The bookends to a second straight division title and a gutsy playoff-series win over the Washington Nationals became an unfocused 43-45 first half and a disappointing National League Championship Series where the Cubs looked checked out and ready to go on vacation.

Whether that can just be written off as a bad World Series hangover – or says something more about the clubhouse dynamics – the Cubs already understood this would be a difficult offseason.

Jake Arrieta, John Lackey and Wade Davis becoming free agents means replacing 40 percent of a championship rotation and an All-Star closer – while all this cheap labor is about to get expensive through the arbitration system and the farm system still isn’t producing impact homegrown pitching yet.

The underlying risk to betting so heavily on hitters – a good long-term strategy – is that one year you might not be able to piece the pitching staff together and stay healthy. Any big contract handed out this offseason will have to be weighed against next winter’s superior class of free agents.

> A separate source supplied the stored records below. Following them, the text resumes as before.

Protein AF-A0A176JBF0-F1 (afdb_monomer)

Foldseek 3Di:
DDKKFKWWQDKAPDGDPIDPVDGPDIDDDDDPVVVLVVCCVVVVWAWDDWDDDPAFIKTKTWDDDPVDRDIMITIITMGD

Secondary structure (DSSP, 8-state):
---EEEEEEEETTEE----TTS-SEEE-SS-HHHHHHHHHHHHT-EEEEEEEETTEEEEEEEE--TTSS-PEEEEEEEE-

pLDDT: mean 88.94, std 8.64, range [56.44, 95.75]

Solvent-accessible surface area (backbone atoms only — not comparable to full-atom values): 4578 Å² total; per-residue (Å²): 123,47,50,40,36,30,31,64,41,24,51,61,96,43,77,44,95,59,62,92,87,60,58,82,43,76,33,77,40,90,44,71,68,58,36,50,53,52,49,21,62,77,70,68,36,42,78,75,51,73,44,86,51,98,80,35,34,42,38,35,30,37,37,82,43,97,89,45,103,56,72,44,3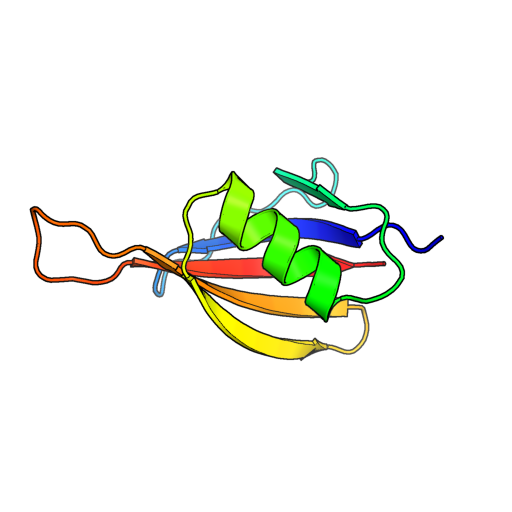9,38,34,29,40,33,34,107

Sequence (80 aa):
MAEYKFFLEGVNMQTIATSYDNPVFISRVSSIIDATKEFAKVSKLKYTGHESLQNGYRIYYEKSTLLNRKNKTYIYYVTD

Structure (mmCIF, N/CA/C/O backbone):
data_AF-A0A176JBF0-F1
#
_entry.id   AF-A0A176JBF0-F1
#
loop_
_atom_site.group_PDB
_atom_site.id
_atom_site.type_symbol
_atom_site.label_atom_id
_atom_site.label_alt_id
_atom_site.label_comp_id
_atom_site.label_asym_id
_atom_site.label_entity_id
_atom_site.label_seq_id
_atom_site.pdbx_PDB_ins_code
_atom_site.Cartn_x
_atom_site.Cartn_y
_atom_site.Cartn_z
_atom_site.occupancy
_atom_site.B_iso_or_equiv
_atom_site.auth_seq_id
_atom_site.auth_comp_id
_atom_site.auth_asym_id
_atom_site.auth_atom_id
_atom_site.pdbx_PDB_model_num
ATOM 1 N N . MET A 1 1 ? 7.281 6.688 -17.432 1.00 66.06 1 MET A N 1
ATOM 2 C CA . MET A 1 1 ? 6.497 6.801 -16.182 1.00 66.06 1 MET A CA 1
ATOM 3 C C . MET A 1 1 ? 6.608 5.462 -15.482 1.00 66.06 1 MET A C 1
ATOM 5 O O . MET A 1 1 ? 6.511 4.465 -16.186 1.00 66.06 1 MET A O 1
ATOM 9 N N . ALA A 1 2 ? 6.886 5.442 -14.178 1.00 82.94 2 ALA A N 1
ATOM 10 C CA . ALA A 1 2 ? 6.910 4.199 -13.405 1.00 82.94 2 ALA A CA 1
ATOM 11 C C . ALA A 1 2 ? 5.469 3.757 -13.094 1.00 82.94 2 ALA A C 1
ATOM 13 O O . ALA A 1 2 ? 4.561 4.597 -13.079 1.00 82.94 2 ALA A O 1
ATOM 14 N N . GLU A 1 3 ? 5.247 2.458 -12.897 1.00 91.88 3 GLU A N 1
ATOM 15 C CA . GLU A 1 3 ? 3.931 1.900 -12.577 1.00 91.88 3 GLU A CA 1
ATOM 16 C C . GLU A 1 3 ? 3.983 1.186 -11.226 1.00 91.88 3 GLU A C 1
ATOM 18 O O . GLU A 1 3 ? 4.442 0.061 -11.120 1.00 91.88 3 GLU A O 1
ATOM 23 N N . TYR A 1 4 ? 3.456 1.822 -10.183 1.00 95.12 4 TYR A N 1
ATOM 24 C CA . TYR A 1 4 ? 3.448 1.251 -8.841 1.00 95.12 4 TYR A CA 1
ATOM 25 C C . TYR A 1 4 ? 2.183 0.432 -8.596 1.00 95.12 4 TYR A C 1
ATOM 27 O O . TYR A 1 4 ? 1.074 0.975 -8.601 1.00 95.12 4 TYR A O 1
ATOM 35 N N . LYS A 1 5 ? 2.348 -0.865 -8.335 1.00 95.44 5 LYS A N 1
ATOM 36 C CA . LYS A 1 5 ? 1.260 -1.819 -8.065 1.00 95.44 5 LYS A CA 1
ATOM 37 C C . LYS A 1 5 ? 1.196 -2.146 -6.581 1.00 95.44 5 LYS A C 1
ATOM 39 O O . LYS A 1 5 ? 2.189 -2.578 -6.010 1.00 95.44 5 LYS A O 1
ATOM 44 N N . PHE A 1 6 ? 0.032 -1.960 -5.964 1.00 95.38 6 PHE A N 1
ATOM 45 C CA . PHE A 1 6 ? -0.181 -2.146 -4.529 1.00 95.38 6 PHE A CA 1
ATOM 46 C C . PHE A 1 6 ? -0.869 -3.483 -4.251 1.00 95.38 6 PHE A C 1
ATOM 48 O O . PHE A 1 6 ? -1.909 -3.782 -4.834 1.00 95.38 6 PHE A O 1
ATOM 55 N N . PHE A 1 7 ? -0.345 -4.243 -3.296 1.00 95.00 7 PHE A N 1
ATOM 56 C CA . PHE A 1 7 ? -0.868 -5.538 -2.864 1.00 95.00 7 PHE A CA 1
ATOM 57 C C . PHE A 1 7 ? -1.073 -5.517 -1.352 1.00 95.00 7 PHE A C 1
ATOM 59 O O . PHE A 1 7 ? -0.167 -5.146 -0.613 1.00 95.00 7 PHE A O 1
ATOM 66 N N . LEU A 1 8 ? -2.267 -5.865 -0.874 1.00 93.56 8 LEU A N 1
ATOM 67 C CA . LEU A 1 8 ? -2.568 -5.856 0.560 1.00 93.56 8 LEU A CA 1
ATOM 68 C C . LEU A 1 8 ? -1.969 -7.096 1.229 1.00 93.56 8 LEU A C 1
ATOM 70 O O . LEU A 1 8 ? -2.551 -8.161 1.098 1.00 93.56 8 LEU A O 1
ATOM 74 N N . GLU A 1 9 ? -0.884 -6.943 1.992 1.00 91.19 9 GLU A N 1
ATOM 75 C CA . GLU A 1 9 ? -0.222 -8.057 2.692 1.00 91.19 9 GLU A CA 1
ATOM 76 C C . GLU A 1 9 ? -0.798 -8.339 4.080 1.00 91.19 9 GLU A C 1
ATOM 78 O O . GLU A 1 9 ? -0.675 -9.450 4.601 1.00 91.19 9 GLU A O 1
ATOM 83 N N . GLY A 1 10 ? -1.409 -7.345 4.724 1.00 89.88 10 GLY A N 1
ATOM 84 C CA . GLY A 1 10 ? -1.871 -7.529 6.092 1.00 89.88 10 GLY A CA 1
ATOM 85 C C . GLY A 1 10 ? -2.723 -6.403 6.644 1.00 89.88 10 GLY A C 1
ATOM 86 O O . GLY A 1 10 ? -2.683 -5.257 6.192 1.00 89.88 10 GLY A O 1
ATOM 87 N N . VAL A 1 11 ? -3.490 -6.749 7.674 1.00 88.94 11 VAL A N 1
ATOM 88 C CA . VAL A 1 11 ? -4.256 -5.806 8.488 1.00 88.94 11 VAL A CA 1
ATOM 89 C C . VAL A 1 11 ? -3.941 -6.086 9.955 1.00 88.94 11 VAL A C 1
ATOM 91 O O . VAL A 1 11 ? -4.174 -7.179 10.467 1.00 88.94 11 VAL A O 1
ATOM 94 N N . ASN A 1 12 ? -3.428 -5.079 10.659 1.00 86.19 12 ASN A N 1
ATOM 95 C CA . ASN A 1 12 ? -2.833 -5.192 11.989 1.00 86.19 12 ASN A CA 1
ATOM 96 C C . ASN A 1 12 ? -1.706 -6.245 12.006 1.00 86.19 12 ASN A C 1
ATOM 98 O O . ASN A 1 12 ? -0.865 -6.259 11.117 1.00 86.19 12 ASN A O 1
ATOM 102 N N . MET A 1 13 ? -1.694 -7.122 13.015 1.00 76.50 13 MET A N 1
ATOM 103 C CA . MET A 1 13 ? -0.740 -8.231 13.143 1.00 76.50 13 MET A CA 1
ATOM 104 C C . MET A 1 13 ? -1.156 -9.485 12.353 1.00 76.50 13 MET A C 1
ATOM 106 O O . MET A 1 13 ? -0.565 -10.543 12.542 1.00 76.50 13 MET A O 1
ATOM 110 N N . GLN A 1 14 ? -2.190 -9.403 11.508 1.00 83.38 14 GLN A N 1
ATOM 111 C CA . GLN A 1 14 ? -2.655 -10.534 10.705 1.00 83.38 14 GLN A CA 1
ATOM 112 C C . GLN A 1 14 ? -2.191 -10.386 9.259 1.00 83.38 14 GLN A C 1
ATOM 114 O O . GLN A 1 14 ? -2.561 -9.434 8.568 1.00 83.38 14 GLN A O 1
ATOM 119 N N . THR A 1 15 ? -1.402 -11.356 8.809 1.00 85.50 15 THR A N 1
ATOM 120 C CA . THR A 1 15 ? -1.023 -11.523 7.407 1.00 85.50 15 THR A CA 1
ATOM 121 C C . THR A 1 15 ? -2.210 -12.067 6.619 1.00 85.50 15 THR A C 1
ATOM 123 O O . THR A 1 15 ? -2.941 -12.935 7.100 1.00 85.50 15 THR A O 1
ATOM 126 N N . ILE A 1 16 ? -2.413 -11.556 5.410 1.00 85.44 16 ILE A N 1
ATOM 127 C CA . ILE A 1 16 ? -3.487 -11.974 4.512 1.00 85.44 16 ILE A CA 1
ATOM 128 C C . ILE A 1 16 ? -2.864 -12.756 3.357 1.00 85.44 16 ILE A C 1
ATOM 130 O O . ILE A 1 16 ? -1.808 -12.390 2.840 1.00 85.44 16 ILE A O 1
ATOM 134 N N . ALA A 1 17 ? -3.522 -13.841 2.944 1.00 77.25 17 ALA A N 1
ATOM 135 C CA . ALA A 1 17 ? -3.151 -14.556 1.731 1.00 77.25 17 ALA A CA 1
ATOM 136 C C . ALA A 1 17 ? -3.314 -13.608 0.532 1.00 77.25 17 ALA A C 1
ATOM 138 O O . ALA A 1 17 ? -4.430 -13.267 0.141 1.00 77.25 17 ALA A O 1
ATOM 139 N N . THR A 1 18 ? -2.188 -13.143 -0.001 1.00 78.50 18 THR A N 1
ATOM 140 C CA . THR A 1 18 ? -2.134 -12.109 -1.036 1.00 78.50 18 THR A CA 1
ATOM 141 C C . THR A 1 18 ? -1.792 -12.761 -2.365 1.00 78.50 18 THR A C 1
ATOM 143 O O . THR A 1 18 ? -0.759 -13.414 -2.477 1.00 78.50 18 THR A O 1
ATOM 146 N N . SER A 1 19 ? -2.649 -12.597 -3.374 1.00 76.69 19 SER A N 1
ATOM 147 C CA . SER A 1 19 ? -2.290 -12.921 -4.760 1.00 76.69 19 SER A CA 1
ATOM 148 C C . SER A 1 19 ? -1.590 -11.706 -5.360 1.00 76.69 19 SER A C 1
ATOM 150 O O . SER A 1 19 ? -2.179 -10.628 -5.457 1.00 76.69 19 SER A O 1
ATOM 152 N N . TYR A 1 20 ? -0.333 -11.882 -5.765 1.00 83.62 20 TYR A N 1
ATOM 153 C CA . TYR A 1 20 ? 0.450 -10.844 -6.443 1.00 83.62 20 TYR A CA 1
ATOM 154 C C . TYR A 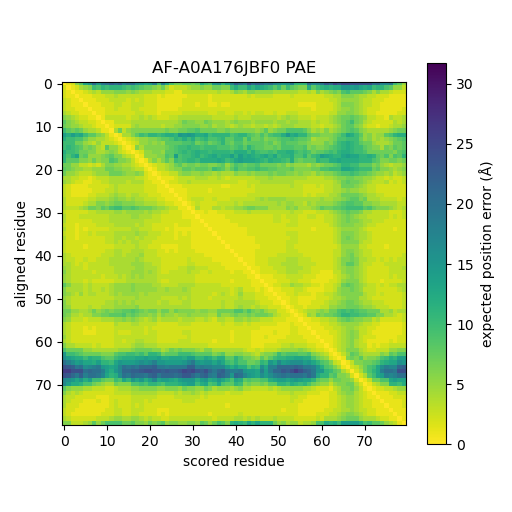1 20 ? 0.087 -10.702 -7.935 1.00 83.62 20 TYR A C 1
ATOM 156 O O . TYR A 1 20 ? 0.714 -9.935 -8.659 1.00 83.62 20 TYR A O 1
ATOM 164 N N . ASP A 1 21 ? -0.958 -11.399 -8.391 1.00 85.56 21 ASP A N 1
ATOM 165 C CA . ASP A 1 21 ? -1.488 -11.306 -9.756 1.00 85.56 21 ASP A CA 1
ATOM 166 C C . ASP A 1 21 ? -2.515 -10.171 -9.897 1.00 85.56 21 ASP A C 1
ATOM 168 O O . ASP A 1 21 ? -2.736 -9.655 -10.991 1.00 85.56 21 ASP A O 1
ATOM 172 N N . ASN A 1 22 ? -3.148 -9.772 -8.787 1.00 87.19 22 ASN A N 1
ATOM 173 C CA . ASN A 1 22 ? -4.262 -8.826 -8.774 1.00 87.19 22 ASN A CA 1
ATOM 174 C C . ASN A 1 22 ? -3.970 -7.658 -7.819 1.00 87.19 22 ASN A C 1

All this means the Cubs should be rethinking The Core this week at the general managers meetings in Orlando, Florida, finding out the true value of their young hitters and if it makes sense to flip one or two in another big trade for pitching.

“We have to be open-minded,” GM Jed Hoyer said. “We’re loyal to the guys that have won with us. And we’re loyal to the guys that have been drafted and developed and gotten here, no question. But they’re talented and we’re going to be asked about them.

“Our No. 1 loyalty has to be to the Cubs and to the Cubs fans and making sure that we can try to put ourselves in position to win another title, so I think we have to be open-minded.

“Certainly, I’d love to have an offseason where we didn’t have to do anything like that. But in order to get better and make improvements in certain areas, we might.”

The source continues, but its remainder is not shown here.